Collected data entries
+-------+
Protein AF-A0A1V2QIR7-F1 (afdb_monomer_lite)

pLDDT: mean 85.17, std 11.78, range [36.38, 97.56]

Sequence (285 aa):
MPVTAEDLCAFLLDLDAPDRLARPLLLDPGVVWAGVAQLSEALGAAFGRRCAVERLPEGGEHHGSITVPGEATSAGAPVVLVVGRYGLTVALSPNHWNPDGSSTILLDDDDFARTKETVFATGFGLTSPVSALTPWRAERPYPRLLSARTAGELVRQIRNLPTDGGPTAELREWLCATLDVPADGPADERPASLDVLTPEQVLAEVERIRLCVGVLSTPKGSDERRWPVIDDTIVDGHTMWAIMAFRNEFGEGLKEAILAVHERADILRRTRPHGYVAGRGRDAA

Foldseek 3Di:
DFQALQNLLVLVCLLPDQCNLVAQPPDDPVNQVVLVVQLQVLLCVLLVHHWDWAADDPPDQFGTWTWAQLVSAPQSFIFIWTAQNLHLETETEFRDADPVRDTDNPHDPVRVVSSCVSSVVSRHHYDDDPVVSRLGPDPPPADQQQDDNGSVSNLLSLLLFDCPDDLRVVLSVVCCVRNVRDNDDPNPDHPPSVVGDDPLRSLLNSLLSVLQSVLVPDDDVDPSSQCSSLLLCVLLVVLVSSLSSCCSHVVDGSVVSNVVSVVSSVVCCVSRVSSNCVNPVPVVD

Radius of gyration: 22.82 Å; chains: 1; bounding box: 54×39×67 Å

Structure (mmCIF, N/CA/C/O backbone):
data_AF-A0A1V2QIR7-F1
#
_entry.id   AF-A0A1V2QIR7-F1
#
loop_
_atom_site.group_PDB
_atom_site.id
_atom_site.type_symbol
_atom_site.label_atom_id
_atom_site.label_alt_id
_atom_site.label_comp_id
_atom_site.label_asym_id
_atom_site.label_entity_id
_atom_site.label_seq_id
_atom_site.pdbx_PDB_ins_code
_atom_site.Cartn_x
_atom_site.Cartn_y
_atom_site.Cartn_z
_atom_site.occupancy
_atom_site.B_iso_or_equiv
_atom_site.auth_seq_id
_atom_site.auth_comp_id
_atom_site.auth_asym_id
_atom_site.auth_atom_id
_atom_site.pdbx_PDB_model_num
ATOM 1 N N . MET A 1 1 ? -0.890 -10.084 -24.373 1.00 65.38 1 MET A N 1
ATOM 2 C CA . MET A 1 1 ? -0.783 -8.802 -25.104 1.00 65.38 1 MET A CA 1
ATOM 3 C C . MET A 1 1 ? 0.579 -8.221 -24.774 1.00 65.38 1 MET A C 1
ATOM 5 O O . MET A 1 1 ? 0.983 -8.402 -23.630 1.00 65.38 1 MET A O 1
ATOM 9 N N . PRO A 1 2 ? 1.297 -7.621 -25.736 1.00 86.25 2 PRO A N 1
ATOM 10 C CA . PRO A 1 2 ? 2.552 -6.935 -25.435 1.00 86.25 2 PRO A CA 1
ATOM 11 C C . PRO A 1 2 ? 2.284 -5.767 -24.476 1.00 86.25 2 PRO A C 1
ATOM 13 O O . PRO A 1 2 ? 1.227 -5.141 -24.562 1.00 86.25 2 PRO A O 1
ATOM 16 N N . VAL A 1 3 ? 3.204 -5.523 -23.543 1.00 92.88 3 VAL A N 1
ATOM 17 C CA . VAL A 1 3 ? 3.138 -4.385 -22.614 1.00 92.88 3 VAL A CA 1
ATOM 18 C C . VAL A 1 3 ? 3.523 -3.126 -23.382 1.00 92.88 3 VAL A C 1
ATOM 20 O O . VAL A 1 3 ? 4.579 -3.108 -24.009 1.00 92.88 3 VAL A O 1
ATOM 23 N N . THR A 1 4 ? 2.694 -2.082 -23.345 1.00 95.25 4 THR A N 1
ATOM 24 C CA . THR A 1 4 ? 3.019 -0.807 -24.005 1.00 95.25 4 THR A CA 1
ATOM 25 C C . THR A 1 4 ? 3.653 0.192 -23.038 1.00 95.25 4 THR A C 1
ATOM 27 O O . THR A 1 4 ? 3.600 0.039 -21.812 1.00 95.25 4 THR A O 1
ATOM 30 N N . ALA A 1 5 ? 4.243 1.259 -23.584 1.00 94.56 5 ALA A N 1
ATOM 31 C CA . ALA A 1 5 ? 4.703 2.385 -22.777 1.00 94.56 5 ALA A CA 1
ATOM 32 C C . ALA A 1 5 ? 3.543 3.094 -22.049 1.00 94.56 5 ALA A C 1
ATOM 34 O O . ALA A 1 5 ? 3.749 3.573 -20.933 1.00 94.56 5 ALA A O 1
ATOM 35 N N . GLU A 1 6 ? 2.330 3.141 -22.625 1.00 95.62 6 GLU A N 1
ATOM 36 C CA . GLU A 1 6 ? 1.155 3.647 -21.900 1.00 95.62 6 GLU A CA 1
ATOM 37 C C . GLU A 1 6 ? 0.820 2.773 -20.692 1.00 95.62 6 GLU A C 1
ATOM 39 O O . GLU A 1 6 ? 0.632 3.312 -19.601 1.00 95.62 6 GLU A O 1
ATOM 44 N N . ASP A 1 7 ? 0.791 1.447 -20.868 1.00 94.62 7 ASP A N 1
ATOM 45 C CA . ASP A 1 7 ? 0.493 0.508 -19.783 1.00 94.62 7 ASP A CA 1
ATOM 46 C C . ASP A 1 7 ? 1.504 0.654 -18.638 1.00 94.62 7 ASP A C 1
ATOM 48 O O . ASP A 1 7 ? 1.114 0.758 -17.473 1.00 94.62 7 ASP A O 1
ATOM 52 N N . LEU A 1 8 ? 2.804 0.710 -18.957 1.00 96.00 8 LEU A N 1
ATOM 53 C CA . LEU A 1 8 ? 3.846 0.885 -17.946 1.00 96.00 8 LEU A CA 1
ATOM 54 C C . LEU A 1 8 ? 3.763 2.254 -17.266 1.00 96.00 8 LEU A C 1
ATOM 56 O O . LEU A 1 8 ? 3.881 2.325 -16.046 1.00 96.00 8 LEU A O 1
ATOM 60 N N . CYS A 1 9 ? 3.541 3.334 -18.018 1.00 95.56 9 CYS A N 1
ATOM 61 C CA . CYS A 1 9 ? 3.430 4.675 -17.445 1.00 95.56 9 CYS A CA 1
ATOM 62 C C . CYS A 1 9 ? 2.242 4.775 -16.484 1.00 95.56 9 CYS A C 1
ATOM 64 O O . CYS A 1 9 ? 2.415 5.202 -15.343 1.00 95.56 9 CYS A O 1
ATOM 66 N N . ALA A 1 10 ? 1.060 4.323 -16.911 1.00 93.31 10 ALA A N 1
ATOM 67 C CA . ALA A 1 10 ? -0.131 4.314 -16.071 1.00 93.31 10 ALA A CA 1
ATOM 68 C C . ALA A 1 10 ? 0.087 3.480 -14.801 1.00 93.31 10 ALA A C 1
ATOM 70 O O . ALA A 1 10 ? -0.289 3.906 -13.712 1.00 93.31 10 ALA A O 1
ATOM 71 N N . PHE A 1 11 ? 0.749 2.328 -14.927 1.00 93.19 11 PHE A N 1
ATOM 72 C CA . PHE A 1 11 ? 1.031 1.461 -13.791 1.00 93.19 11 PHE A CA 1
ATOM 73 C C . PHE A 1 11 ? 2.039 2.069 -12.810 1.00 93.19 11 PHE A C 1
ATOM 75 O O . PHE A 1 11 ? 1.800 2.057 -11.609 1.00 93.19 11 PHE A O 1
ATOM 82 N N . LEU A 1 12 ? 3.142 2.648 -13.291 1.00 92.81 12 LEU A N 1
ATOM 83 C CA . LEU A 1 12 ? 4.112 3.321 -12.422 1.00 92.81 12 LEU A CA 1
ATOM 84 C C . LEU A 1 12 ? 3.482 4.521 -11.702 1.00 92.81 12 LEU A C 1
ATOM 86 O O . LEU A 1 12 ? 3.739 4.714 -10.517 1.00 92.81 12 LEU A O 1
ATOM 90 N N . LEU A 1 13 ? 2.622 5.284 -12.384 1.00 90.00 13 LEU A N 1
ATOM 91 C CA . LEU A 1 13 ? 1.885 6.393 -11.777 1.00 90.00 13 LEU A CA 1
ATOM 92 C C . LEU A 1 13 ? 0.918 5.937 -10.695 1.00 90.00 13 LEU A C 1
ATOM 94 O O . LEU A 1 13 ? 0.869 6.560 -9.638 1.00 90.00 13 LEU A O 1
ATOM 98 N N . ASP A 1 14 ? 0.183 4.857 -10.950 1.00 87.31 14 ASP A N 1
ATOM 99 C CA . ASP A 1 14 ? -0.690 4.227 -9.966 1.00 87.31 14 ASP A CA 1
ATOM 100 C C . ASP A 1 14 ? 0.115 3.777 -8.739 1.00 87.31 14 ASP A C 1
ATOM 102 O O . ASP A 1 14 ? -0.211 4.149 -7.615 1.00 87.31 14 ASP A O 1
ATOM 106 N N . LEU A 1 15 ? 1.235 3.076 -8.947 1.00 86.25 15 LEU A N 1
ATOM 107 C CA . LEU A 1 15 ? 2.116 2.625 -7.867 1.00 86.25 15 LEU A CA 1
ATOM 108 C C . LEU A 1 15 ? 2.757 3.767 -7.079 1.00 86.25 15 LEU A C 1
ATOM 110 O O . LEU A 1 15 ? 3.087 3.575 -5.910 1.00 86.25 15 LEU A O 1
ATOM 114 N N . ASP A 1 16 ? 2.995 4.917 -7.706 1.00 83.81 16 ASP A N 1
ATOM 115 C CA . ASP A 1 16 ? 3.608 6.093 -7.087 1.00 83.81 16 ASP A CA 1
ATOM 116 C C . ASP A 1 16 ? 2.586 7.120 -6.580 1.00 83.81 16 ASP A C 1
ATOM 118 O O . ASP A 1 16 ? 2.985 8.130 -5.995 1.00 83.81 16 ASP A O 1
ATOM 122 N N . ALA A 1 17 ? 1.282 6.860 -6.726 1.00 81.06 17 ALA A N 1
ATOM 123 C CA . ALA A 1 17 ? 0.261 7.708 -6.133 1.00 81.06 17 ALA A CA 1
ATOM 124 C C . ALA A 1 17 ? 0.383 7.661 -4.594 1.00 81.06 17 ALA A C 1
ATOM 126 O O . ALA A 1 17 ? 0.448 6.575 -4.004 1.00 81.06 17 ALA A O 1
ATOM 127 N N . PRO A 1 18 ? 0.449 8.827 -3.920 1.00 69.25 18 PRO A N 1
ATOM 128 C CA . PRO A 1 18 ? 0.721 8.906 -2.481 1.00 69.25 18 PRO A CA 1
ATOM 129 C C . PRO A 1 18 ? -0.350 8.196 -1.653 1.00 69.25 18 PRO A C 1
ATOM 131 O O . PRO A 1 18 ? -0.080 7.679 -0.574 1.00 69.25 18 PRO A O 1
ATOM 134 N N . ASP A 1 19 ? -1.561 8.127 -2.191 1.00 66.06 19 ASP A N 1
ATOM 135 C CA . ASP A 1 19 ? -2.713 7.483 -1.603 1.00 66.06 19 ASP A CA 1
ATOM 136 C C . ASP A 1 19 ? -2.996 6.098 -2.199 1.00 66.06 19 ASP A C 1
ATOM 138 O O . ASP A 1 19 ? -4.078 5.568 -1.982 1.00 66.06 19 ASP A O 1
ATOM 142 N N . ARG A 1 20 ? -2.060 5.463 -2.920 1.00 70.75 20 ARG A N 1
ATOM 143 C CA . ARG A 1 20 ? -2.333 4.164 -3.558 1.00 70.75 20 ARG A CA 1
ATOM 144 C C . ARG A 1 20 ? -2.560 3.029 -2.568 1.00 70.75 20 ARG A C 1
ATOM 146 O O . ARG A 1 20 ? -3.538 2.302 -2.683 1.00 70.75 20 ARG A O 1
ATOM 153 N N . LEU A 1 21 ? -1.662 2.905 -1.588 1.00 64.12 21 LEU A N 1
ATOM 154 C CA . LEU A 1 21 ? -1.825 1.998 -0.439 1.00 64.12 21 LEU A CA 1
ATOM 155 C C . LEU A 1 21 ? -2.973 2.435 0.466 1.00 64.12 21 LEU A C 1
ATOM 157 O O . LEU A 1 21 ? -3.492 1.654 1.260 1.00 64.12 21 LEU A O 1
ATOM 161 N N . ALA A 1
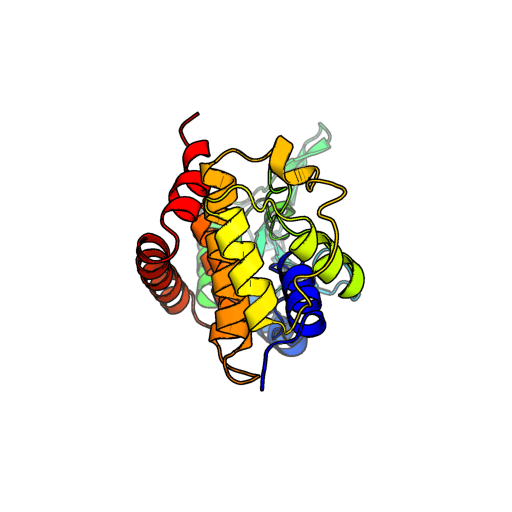 22 ? -3.333 3.709 0.343 1.00 55.75 22 ALA A N 1
ATOM 162 C CA . ALA A 1 22 ? -4.458 4.294 1.015 1.00 55.75 22 ALA A CA 1
ATOM 163 C C . ALA A 1 22 ? -5.757 3.867 0.342 1.00 55.75 22 ALA A C 1
ATOM 165 O O . ALA A 1 22 ? -6.643 3.453 1.043 1.00 55.75 22 ALA A O 1
ATOM 166 N N . ARG A 1 23 ? -5.888 3.816 -0.980 1.00 59.16 23 ARG A N 1
ATOM 167 C CA . ARG A 1 23 ? -7.121 3.405 -1.662 1.00 59.16 23 ARG A CA 1
ATOM 168 C C . ARG A 1 23 ? -7.053 1.930 -2.077 1.00 59.16 23 ARG A C 1
ATOM 170 O O . ARG A 1 23 ? -6.683 1.665 -3.224 1.00 59.16 23 ARG A O 1
ATOM 177 N N . PRO A 1 24 ? -7.421 0.961 -1.215 1.00 57.31 24 PRO A N 1
ATOM 178 C CA . PRO A 1 24 ? -7.619 -0.399 -1.685 1.00 57.31 24 PRO A CA 1
ATOM 179 C C . PRO A 1 24 ? -8.651 -0.399 -2.806 1.00 57.31 24 PRO A C 1
ATOM 181 O O . PRO A 1 24 ? -9.781 0.057 -2.631 1.00 57.31 24 PRO A O 1
ATOM 184 N N . LEU A 1 25 ? -8.251 -0.932 -3.960 1.00 54.19 25 LEU A N 1
ATOM 185 C CA . LEU A 1 25 ? -9.071 -1.007 -5.175 1.00 54.19 25 LEU A CA 1
ATOM 186 C C . LEU A 1 25 ? -10.400 -1.754 -4.980 1.00 54.19 25 LEU A C 1
ATOM 188 O O . LEU A 1 25 ? -11.281 -1.643 -5.828 1.00 54.19 25 LEU A O 1
ATOM 192 N N . LEU A 1 26 ? -10.530 -2.532 -3.900 1.00 51.88 26 LEU A N 1
ATOM 193 C CA . LEU A 1 26 ? -11.635 -3.462 -3.675 1.00 51.88 26 LEU A CA 1
ATOM 194 C C . LEU A 1 26 ? -12.519 -3.145 -2.469 1.00 51.88 26 LEU A C 1
ATOM 196 O O . LEU A 1 26 ? -13.472 -3.887 -2.228 1.00 51.88 26 LEU A O 1
ATOM 200 N N . LEU A 1 27 ? -12.243 -2.091 -1.699 1.00 62.50 27 LEU A N 1
ATOM 201 C CA . LEU A 1 27 ? -13.040 -1.850 -0.502 1.00 62.50 27 LEU A CA 1
ATOM 202 C C . LEU A 1 27 ? -14.327 -1.104 -0.856 1.00 62.50 27 LEU A C 1
ATOM 204 O O . LEU A 1 27 ? -14.400 0.122 -0.815 1.00 62.50 27 LEU A O 1
ATOM 208 N N . ASP A 1 28 ? -15.344 -1.880 -1.228 1.00 70.00 28 ASP A N 1
ATOM 209 C CA . ASP A 1 28 ? -16.723 -1.415 -1.343 1.00 70.00 28 ASP A CA 1
ATOM 210 C C . ASP A 1 28 ? -17.108 -0.667 -0.049 1.00 70.00 28 ASP A C 1
ATOM 212 O O . ASP A 1 28 ? -17.049 -1.258 1.040 1.00 70.00 28 ASP A O 1
ATOM 216 N N . PRO A 1 29 ? -17.517 0.615 -0.127 1.00 73.62 29 PRO A N 1
ATOM 217 C CA . PRO A 1 29 ? -17.992 1.365 1.032 1.00 73.62 29 PRO A CA 1
ATOM 218 C C . PRO A 1 29 ? -19.074 0.621 1.829 1.00 73.62 29 PRO A C 1
ATOM 220 O O . PRO A 1 29 ? -19.142 0.753 3.052 1.00 73.62 29 PRO A O 1
ATOM 223 N N . GLY A 1 30 ? -19.898 -0.197 1.165 1.00 78.62 30 GLY A N 1
ATOM 224 C CA . GLY A 1 30 ? -20.891 -1.055 1.806 1.00 78.62 30 GLY A CA 1
ATOM 225 C C . GLY A 1 30 ? -20.274 -2.089 2.750 1.00 78.62 30 GLY A C 1
ATOM 226 O O . GLY A 1 30 ? -20.762 -2.260 3.869 1.00 78.62 30 GLY A O 1
ATOM 227 N N . VAL A 1 31 ? -19.169 -2.724 2.351 1.00 78.50 31 VAL A N 1
ATOM 228 C CA . VAL A 1 31 ? -18.442 -3.707 3.174 1.00 78.50 31 VAL A CA 1
ATOM 229 C C . VAL A 1 31 ? -17.831 -3.035 4.402 1.00 78.50 31 VAL A C 1
ATOM 231 O O . VAL A 1 31 ? -17.944 -3.564 5.510 1.00 78.50 31 VAL A O 1
ATOM 234 N N . VAL A 1 32 ? -17.261 -1.836 4.243 1.00 80.06 32 VAL A N 1
ATOM 235 C CA . VAL A 1 32 ? -16.729 -1.060 5.376 1.00 80.06 32 VAL A CA 1
ATOM 236 C C . VAL A 1 32 ? -17.822 -0.769 6.390 1.00 80.06 32 VAL A C 1
ATOM 238 O O . VAL A 1 32 ? -17.650 -1.034 7.578 1.00 80.06 32 VAL A O 1
ATOM 241 N N . TRP A 1 33 ? -18.966 -0.257 5.937 1.00 86.19 33 TRP A N 1
ATOM 242 C CA . TRP A 1 33 ? -20.058 0.101 6.838 1.00 86.19 33 TRP A CA 1
ATOM 243 C C . TRP A 1 33 ? -20.748 -1.109 7.467 1.00 86.19 33 TRP A C 1
ATOM 245 O O . TRP A 1 33 ? -21.224 -0.994 8.597 1.00 86.19 33 TRP A O 1
ATOM 255 N N . ALA A 1 34 ? -20.762 -2.263 6.797 1.00 87.19 34 ALA A N 1
ATOM 256 C CA . ALA A 1 34 ? -21.180 -3.523 7.404 1.00 87.19 34 ALA A CA 1
ATOM 257 C C . ALA A 1 34 ? -20.228 -3.935 8.543 1.00 87.19 34 ALA A C 1
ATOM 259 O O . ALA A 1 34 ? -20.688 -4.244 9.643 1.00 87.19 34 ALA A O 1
+-------+
Assignment: Above are the lines; repeat exactly the ones from the line containing "ATOM 234 N N" down to the line containing "ATOM 238 O O", both inclusive.

Result:
ATOM 234 N N . VAL A 1 32 ? -17.261 -1.836 4.243 1.00 80.06 32 VAL A N 1
ATOM 235 C CA . VAL A 1 32 ? -16.729 -1.060 5.376 1.00 80.06 32 VAL A CA 1
ATOM 236 C C . VAL A 1 32 ? -17.822 -0.769 6.390 1.00 80.06 32 VAL A C 1
ATOM 238 O O . VAL A 1 32 ? -17.650 -1.034 7.578 1.00 80.06 32 VAL A O 1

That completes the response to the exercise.